The use of light to communicate and process information is widely recognised as the technology that will drive innovations in the 21st century across a wide range of areas, from information technology, energy and sensing, to healthcare. So far, control of light flow has been achieved by carefully and periodically structured materials, which can bend light, slow it down and stop if for a short time, to allow for the processing steps to take place.
Due to advances in theoretical, computational and nano-fabrication capabilities we are no longer restricted to well-defined periodic structures.

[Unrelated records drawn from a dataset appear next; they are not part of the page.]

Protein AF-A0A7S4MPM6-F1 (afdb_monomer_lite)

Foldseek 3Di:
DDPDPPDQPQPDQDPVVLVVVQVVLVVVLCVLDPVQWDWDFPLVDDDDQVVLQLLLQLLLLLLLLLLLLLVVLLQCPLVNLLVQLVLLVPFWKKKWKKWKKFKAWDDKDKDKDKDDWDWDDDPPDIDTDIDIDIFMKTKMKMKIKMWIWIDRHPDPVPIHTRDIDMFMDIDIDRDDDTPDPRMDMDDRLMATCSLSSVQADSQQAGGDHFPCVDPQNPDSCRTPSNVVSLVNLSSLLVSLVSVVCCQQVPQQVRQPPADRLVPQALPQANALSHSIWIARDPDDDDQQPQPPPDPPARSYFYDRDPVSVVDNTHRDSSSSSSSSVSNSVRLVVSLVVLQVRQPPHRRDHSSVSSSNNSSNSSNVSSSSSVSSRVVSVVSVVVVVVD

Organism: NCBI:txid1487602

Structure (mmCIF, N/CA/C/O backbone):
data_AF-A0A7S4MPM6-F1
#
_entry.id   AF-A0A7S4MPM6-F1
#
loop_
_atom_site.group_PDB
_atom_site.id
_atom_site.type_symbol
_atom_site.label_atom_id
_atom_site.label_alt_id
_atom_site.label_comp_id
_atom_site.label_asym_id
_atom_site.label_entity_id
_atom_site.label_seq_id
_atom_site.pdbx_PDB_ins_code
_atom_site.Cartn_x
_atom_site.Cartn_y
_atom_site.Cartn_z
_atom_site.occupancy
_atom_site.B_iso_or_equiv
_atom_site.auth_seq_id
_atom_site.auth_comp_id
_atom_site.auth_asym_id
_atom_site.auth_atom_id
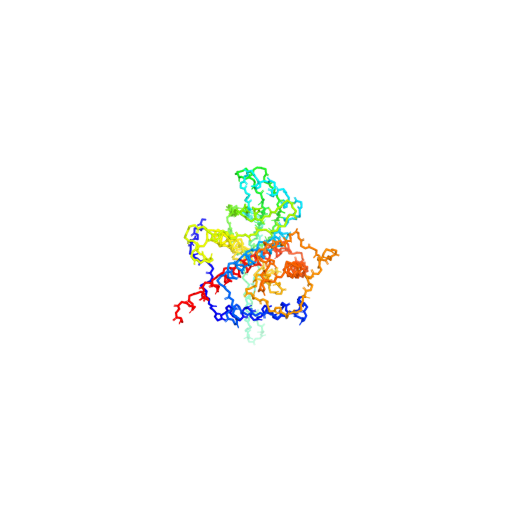_atom_site.pdbx_PDB_model_num
ATOM 1 N N . PHE A 1 1 ? -4.870 5.269 -22.172 1.00 31.06 1 PHE A N 1
ATOM 2 C CA . PHE A 1 1 ? -6.273 5.343 -21.723 1.00 31.06 1 PHE A CA 1
ATOM 3 C C . PHE A 1 1 ? -6.823 3.934 -21.564 1.00 31.06 1 PHE A C 1
ATOM 5 O O . PHE A 1 1 ? -7.296 3.357 -22.532 1.00 31.06 1 PHE A O 1
ATOM 12 N N . LEU A 1 2 ? -6.703 3.356 -20.369 1.00 29.95 2 LEU A N 1
ATOM 13 C CA . LEU A 1 2 ? -7.413 2.134 -19.994 1.00 29.95 2 LEU A CA 1
ATOM 14 C C . LEU A 1 2 ? -8.408 2.541 -18.913 1.00 29.95 2 LEU A C 1
ATOM 16 O O . LEU A 1 2 ? -8.036 2.780 -17.770 1.00 29.95 2 LEU A O 1
ATOM 20 N N . PHE A 1 3 ? -9.662 2.708 -19.321 1.00 28.52 3 PHE A N 1
ATOM 21 C CA . PHE A 1 3 ? -10.784 2.804 -18.402 1.00 28.52 3 PHE A CA 1
ATOM 22 C C . PHE A 1 3 ? -11.024 1.373 -17.909 1.00 28.52 3 PHE A C 1
ATOM 24 O O . PHE A 1 3 ? -11.623 0.564 -18.615 1.00 28.52 3 PHE A O 1
ATOM 31 N N . VAL A 1 4 ? -10.449 1.019 -16.759 1.00 35.78 4 VAL A N 1
ATOM 32 C CA . VAL A 1 4 ? -10.788 -0.234 -16.079 1.00 35.78 4 VAL A CA 1
ATOM 33 C C . VAL A 1 4 ? -12.208 -0.041 -15.541 1.00 35.78 4 VAL A C 1
ATOM 35 O O . VAL A 1 4 ? -12.431 0.917 -14.797 1.00 35.78 4 VAL A O 1
ATOM 38 N N . PRO A 1 5 ? -13.195 -0.863 -15.938 1.00 33.94 5 PRO A N 1
ATOM 39 C CA . PRO A 1 5 ? -14.520 -0.785 -15.346 1.00 33.94 5 PRO A CA 1
ATOM 40 C C . PRO A 1 5 ? -14.381 -1.018 -13.844 1.00 33.94 5 PRO A C 1
ATOM 42 O O . PRO A 1 5 ? -13.643 -1.910 -13.430 1.00 33.94 5 PRO A O 1
ATOM 45 N N . LEU A 1 6 ? -15.104 -0.236 -13.046 1.00 37.91 6 LEU A N 1
ATOM 46 C CA . LEU A 1 6 ? -15.232 -0.399 -11.599 1.00 37.91 6 LEU A CA 1
ATOM 47 C C . LEU A 1 6 ? -16.060 -1.671 -11.294 1.00 37.91 6 LEU A C 1
ATOM 49 O O . LEU A 1 6 ? -17.142 -1.606 -10.726 1.00 37.91 6 LEU A O 1
ATOM 53 N N . LEU A 1 7 ? -15.613 -2.832 -11.776 1.00 39.56 7 LEU A N 1
ATOM 54 C CA . LEU A 1 7 ? -16.062 -4.129 -11.282 1.00 39.56 7 LEU A CA 1
ATOM 55 C C . LEU A 1 7 ? -15.415 -4.313 -9.910 1.00 39.56 7 LEU A C 1
ATOM 57 O O . LEU A 1 7 ? -14.264 -3.924 -9.729 1.00 39.56 7 LEU A O 1
ATOM 61 N N . ALA A 1 8 ? -16.146 -4.855 -8.937 1.00 42.31 8 ALA A N 1
ATOM 62 C CA . ALA A 1 8 ? -15.582 -5.182 -7.633 1.00 42.31 8 ALA A CA 1
ATOM 63 C C . ALA A 1 8 ? -14.343 -6.075 -7.839 1.00 42.31 8 ALA A C 1
ATOM 65 O O . ALA A 1 8 ? -14.459 -7.189 -8.339 1.00 42.31 8 ALA A O 1
ATOM 66 N N . VAL A 1 9 ? -13.154 -5.535 -7.550 1.00 50.91 9 VAL A N 1
ATOM 67 C CA . VAL A 1 9 ? -11.866 -6.233 -7.735 1.00 50.91 9 VAL A CA 1
ATOM 68 C C . VAL A 1 9 ? -11.479 -7.038 -6.498 1.00 50.91 9 VAL A C 1
ATOM 70 O O . VAL A 1 9 ? -10.639 -7.927 -6.587 1.00 50.91 9 VAL A O 1
ATOM 73 N N . MET A 1 10 ? -12.123 -6.774 -5.360 1.00 58.50 10 MET A N 1
ATOM 74 C CA . MET A 1 10 ? -12.009 -7.669 -4.215 1.00 58.50 10 MET A CA 1
ATOM 75 C C . MET A 1 10 ? -12.613 -9.014 -4.600 1.00 58.50 10 MET A C 1
ATOM 77 O O . MET A 1 10 ? -13.733 -9.049 -5.114 1.00 58.50 10 MET A O 1
ATOM 81 N N . GLU A 1 11 ? -11.850 -10.091 -4.401 1.00 58.53 11 GLU A N 1
ATOM 82 C CA . GLU A 1 11 ? -12.326 -11.445 -4.686 1.00 58.53 11 GLU A CA 1
ATOM 83 C C . GLU A 1 11 ? -13.673 -11.669 -3.988 1.00 58.53 11 GLU A C 1
ATOM 85 O O . GLU A 1 11 ? -13.864 -11.246 -2.846 1.00 58.53 11 GLU A O 1
ATOM 90 N N . GLU A 1 12 ? -14.616 -12.309 -4.684 1.00 66.38 12 GLU A N 1
ATOM 91 C CA . GLU A 1 12 ? -15.898 -12.693 -4.095 1.00 66.38 12 GLU A CA 1
ATOM 92 C C . GLU A 1 12 ? -15.636 -13.543 -2.843 1.00 66.38 12 GLU A C 1
ATOM 94 O O . GLU A 1 12 ? -14.829 -14.478 -2.885 1.00 66.38 12 GLU A O 1
ATOM 99 N N . PHE A 1 13 ? -16.281 -13.199 -1.722 1.00 75.44 13 PHE A N 1
ATOM 100 C CA . PHE A 1 13 ? -16.008 -13.835 -0.435 1.00 75.44 13 PHE A CA 1
ATOM 101 C C . PHE A 1 13 ? -16.163 -15.357 -0.528 1.00 75.44 13 PHE A C 1
ATOM 103 O O . PHE A 1 13 ? -17.249 -15.892 -0.757 1.00 75.44 13 PHE A O 1
ATOM 110 N N . ASN A 1 14 ? -15.055 -16.065 -0.310 1.00 79.50 14 ASN A N 1
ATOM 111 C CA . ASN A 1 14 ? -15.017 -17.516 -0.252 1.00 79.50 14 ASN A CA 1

Instead we can construct complex systems made of apparently random patterns, which when suitably designed, can lead to performances superior to those offered by conventional photonic systems.
The proposed project will focus on the development of hyperuniform disordered nanophotonic materials, a novel class of photonic structures in which structural correlations and disorder are accurately controlled. Discovered in 2009, these new materials have already attracted considerable attention as they combine the robust properties of periodic systems with the flexibility of disordered ones. We will explore the properties of hyperuniform media with the goal to control light flow, to enhance light emission, and to construct novel type of lasers and optical circuits.
The research proposed will enhance UK's capabilities in disordered photonic materials, laser technology and integrated photonics circuitry, will have direct impact on more efficient and cost effective photovoltaic power generation and efficient lightning; the advanced optical capabilities to be enabled by our research will support the constant exponential growth of the "internet of things".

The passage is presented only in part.